Study material

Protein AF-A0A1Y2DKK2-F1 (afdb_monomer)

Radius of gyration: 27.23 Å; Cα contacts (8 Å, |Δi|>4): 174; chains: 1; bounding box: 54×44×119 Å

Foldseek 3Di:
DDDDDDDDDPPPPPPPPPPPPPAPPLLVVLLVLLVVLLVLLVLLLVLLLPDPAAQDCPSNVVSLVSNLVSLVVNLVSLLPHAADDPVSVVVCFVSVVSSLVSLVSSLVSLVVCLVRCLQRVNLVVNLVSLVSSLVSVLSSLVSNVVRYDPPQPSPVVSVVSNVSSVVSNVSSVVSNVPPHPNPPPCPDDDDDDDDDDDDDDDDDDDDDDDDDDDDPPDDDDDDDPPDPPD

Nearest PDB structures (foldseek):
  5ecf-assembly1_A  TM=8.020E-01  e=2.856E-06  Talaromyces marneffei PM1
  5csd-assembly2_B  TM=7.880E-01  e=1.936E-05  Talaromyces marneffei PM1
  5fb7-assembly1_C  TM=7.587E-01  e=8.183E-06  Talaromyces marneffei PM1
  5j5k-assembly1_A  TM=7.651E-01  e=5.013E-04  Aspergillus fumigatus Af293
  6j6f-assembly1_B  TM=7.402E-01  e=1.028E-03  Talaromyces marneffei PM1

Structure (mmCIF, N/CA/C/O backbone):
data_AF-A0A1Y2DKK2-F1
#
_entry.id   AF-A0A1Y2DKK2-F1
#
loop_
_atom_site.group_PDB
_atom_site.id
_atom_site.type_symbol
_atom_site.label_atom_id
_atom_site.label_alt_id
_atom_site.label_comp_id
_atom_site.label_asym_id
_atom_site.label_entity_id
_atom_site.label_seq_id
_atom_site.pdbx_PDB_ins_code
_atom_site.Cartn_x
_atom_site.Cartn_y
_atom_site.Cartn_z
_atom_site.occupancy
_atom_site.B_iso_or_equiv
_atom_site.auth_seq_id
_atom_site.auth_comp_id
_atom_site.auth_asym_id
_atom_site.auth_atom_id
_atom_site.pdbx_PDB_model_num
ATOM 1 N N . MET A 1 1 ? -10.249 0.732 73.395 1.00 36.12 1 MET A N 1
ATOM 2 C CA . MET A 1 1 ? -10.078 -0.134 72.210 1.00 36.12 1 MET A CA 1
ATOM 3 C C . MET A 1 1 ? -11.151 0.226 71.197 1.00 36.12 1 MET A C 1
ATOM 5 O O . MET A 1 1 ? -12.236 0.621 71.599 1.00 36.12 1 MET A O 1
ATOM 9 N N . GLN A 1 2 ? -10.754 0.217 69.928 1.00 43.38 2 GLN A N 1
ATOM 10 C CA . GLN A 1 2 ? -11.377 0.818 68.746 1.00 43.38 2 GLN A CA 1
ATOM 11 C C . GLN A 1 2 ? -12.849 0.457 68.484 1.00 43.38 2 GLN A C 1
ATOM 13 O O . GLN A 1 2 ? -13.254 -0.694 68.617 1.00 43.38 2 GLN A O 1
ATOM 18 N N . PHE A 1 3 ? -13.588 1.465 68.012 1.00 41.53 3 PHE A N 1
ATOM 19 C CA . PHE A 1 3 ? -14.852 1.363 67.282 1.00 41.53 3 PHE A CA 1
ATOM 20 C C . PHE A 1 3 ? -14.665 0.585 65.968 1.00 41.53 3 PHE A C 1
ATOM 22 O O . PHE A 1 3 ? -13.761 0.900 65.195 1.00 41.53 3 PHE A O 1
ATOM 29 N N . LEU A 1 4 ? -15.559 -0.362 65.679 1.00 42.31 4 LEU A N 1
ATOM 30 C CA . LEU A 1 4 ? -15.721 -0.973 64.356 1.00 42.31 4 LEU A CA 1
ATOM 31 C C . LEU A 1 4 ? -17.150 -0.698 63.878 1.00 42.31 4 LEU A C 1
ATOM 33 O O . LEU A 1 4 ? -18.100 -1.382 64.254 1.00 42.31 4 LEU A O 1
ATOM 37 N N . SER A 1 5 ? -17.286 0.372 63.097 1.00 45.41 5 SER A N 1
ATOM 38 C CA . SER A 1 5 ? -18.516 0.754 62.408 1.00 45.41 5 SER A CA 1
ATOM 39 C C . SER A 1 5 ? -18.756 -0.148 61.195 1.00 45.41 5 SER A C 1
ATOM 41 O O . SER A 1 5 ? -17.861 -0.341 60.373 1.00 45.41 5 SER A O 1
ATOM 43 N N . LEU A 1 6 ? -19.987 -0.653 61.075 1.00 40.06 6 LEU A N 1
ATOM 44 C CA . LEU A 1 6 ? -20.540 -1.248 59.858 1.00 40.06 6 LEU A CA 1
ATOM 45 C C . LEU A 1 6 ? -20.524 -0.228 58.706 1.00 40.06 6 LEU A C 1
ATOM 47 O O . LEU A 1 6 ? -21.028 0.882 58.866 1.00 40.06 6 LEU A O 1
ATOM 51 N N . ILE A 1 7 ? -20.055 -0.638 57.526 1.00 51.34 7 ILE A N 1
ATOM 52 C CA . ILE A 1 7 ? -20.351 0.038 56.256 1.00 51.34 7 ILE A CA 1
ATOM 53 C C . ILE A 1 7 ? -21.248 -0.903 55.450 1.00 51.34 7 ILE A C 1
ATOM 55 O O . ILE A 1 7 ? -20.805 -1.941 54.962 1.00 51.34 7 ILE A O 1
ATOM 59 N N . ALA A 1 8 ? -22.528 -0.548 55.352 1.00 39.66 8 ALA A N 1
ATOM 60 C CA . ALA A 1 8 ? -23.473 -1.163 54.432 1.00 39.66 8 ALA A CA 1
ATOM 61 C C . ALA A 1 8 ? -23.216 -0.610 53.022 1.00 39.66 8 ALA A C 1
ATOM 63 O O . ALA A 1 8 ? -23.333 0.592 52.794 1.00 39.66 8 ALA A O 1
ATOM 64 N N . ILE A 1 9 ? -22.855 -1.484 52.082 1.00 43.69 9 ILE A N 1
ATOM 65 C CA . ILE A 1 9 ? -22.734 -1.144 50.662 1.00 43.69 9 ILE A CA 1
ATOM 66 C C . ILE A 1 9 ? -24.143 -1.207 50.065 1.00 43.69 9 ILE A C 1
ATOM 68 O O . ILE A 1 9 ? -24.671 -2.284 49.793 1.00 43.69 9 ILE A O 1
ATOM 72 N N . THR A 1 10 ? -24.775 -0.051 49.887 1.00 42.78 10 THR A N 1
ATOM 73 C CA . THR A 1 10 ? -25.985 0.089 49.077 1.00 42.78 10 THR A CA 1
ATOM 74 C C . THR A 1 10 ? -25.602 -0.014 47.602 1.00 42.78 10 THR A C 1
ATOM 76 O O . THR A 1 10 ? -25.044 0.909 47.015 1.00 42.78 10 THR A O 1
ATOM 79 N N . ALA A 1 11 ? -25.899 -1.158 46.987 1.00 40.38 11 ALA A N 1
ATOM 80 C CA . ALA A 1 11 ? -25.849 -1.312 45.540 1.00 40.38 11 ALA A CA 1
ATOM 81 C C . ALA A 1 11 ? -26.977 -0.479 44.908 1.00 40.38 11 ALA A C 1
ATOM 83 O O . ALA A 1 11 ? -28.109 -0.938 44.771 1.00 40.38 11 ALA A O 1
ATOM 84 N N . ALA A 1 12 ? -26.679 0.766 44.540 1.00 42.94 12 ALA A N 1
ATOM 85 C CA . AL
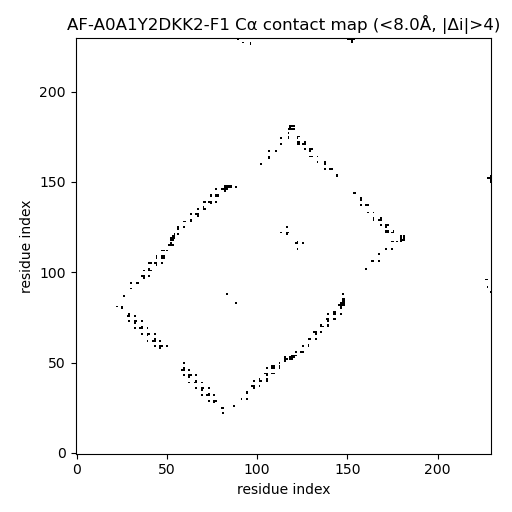A A 1 12 ? -27.511 1.507 43.605 1.00 42.94 12 ALA A CA 1
ATOM 86 C C . ALA A 1 12 ? -27.296 0.903 42.209 1.00 42.94 12 ALA A C 1
ATOM 88 O O . ALA A 1 12 ? -26.329 1.218 41.518 1.00 42.94 12 ALA A O 1
ATOM 89 N N . VAL A 1 13 ? -28.186 -0.009 41.808 1.00 45.31 13 VAL A N 1
ATOM 90 C CA . VAL A 1 13 ? -28.341 -0.401 40.404 1.00 45.31 13 VAL A CA 1
ATOM 91 C C . VAL A 1 13 ? -28.942 0.794 39.672 1.00 45.31 13 VAL A C 1
ATOM 93 O O . VAL A 1 13 ? -30.156 0.956 39.578 1.00 45.31 13 VAL A O 1
ATOM 96 N N . SER A 1 14 ? -28.074 1.660 39.163 1.00 43.56 14 SER A N 1
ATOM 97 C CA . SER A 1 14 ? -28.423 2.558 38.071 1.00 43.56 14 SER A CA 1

Activity
Everything from the line that has "ATOM 91 C C" to the final line above should be retyped exactly, and nothing else.

Task solution
ATOM 91 C C . VAL A 1 13 ? -28.942 0.794 39.672 1.00 45.31 13 VAL A C 1
ATOM 93 O O . VAL A 1 13 ? -30.156 0.956 39.578 1.00 45.31 13 VAL A O 1
ATOM 96 N N . SER A 1 14 ? -28.074 1.660 39.163 1.00 43.56 14 SER A N 1
ATOM 97 C CA . SER A 1 14 ? -28.423 2.558 38.071 1.00 43.56 14 SER A CA 1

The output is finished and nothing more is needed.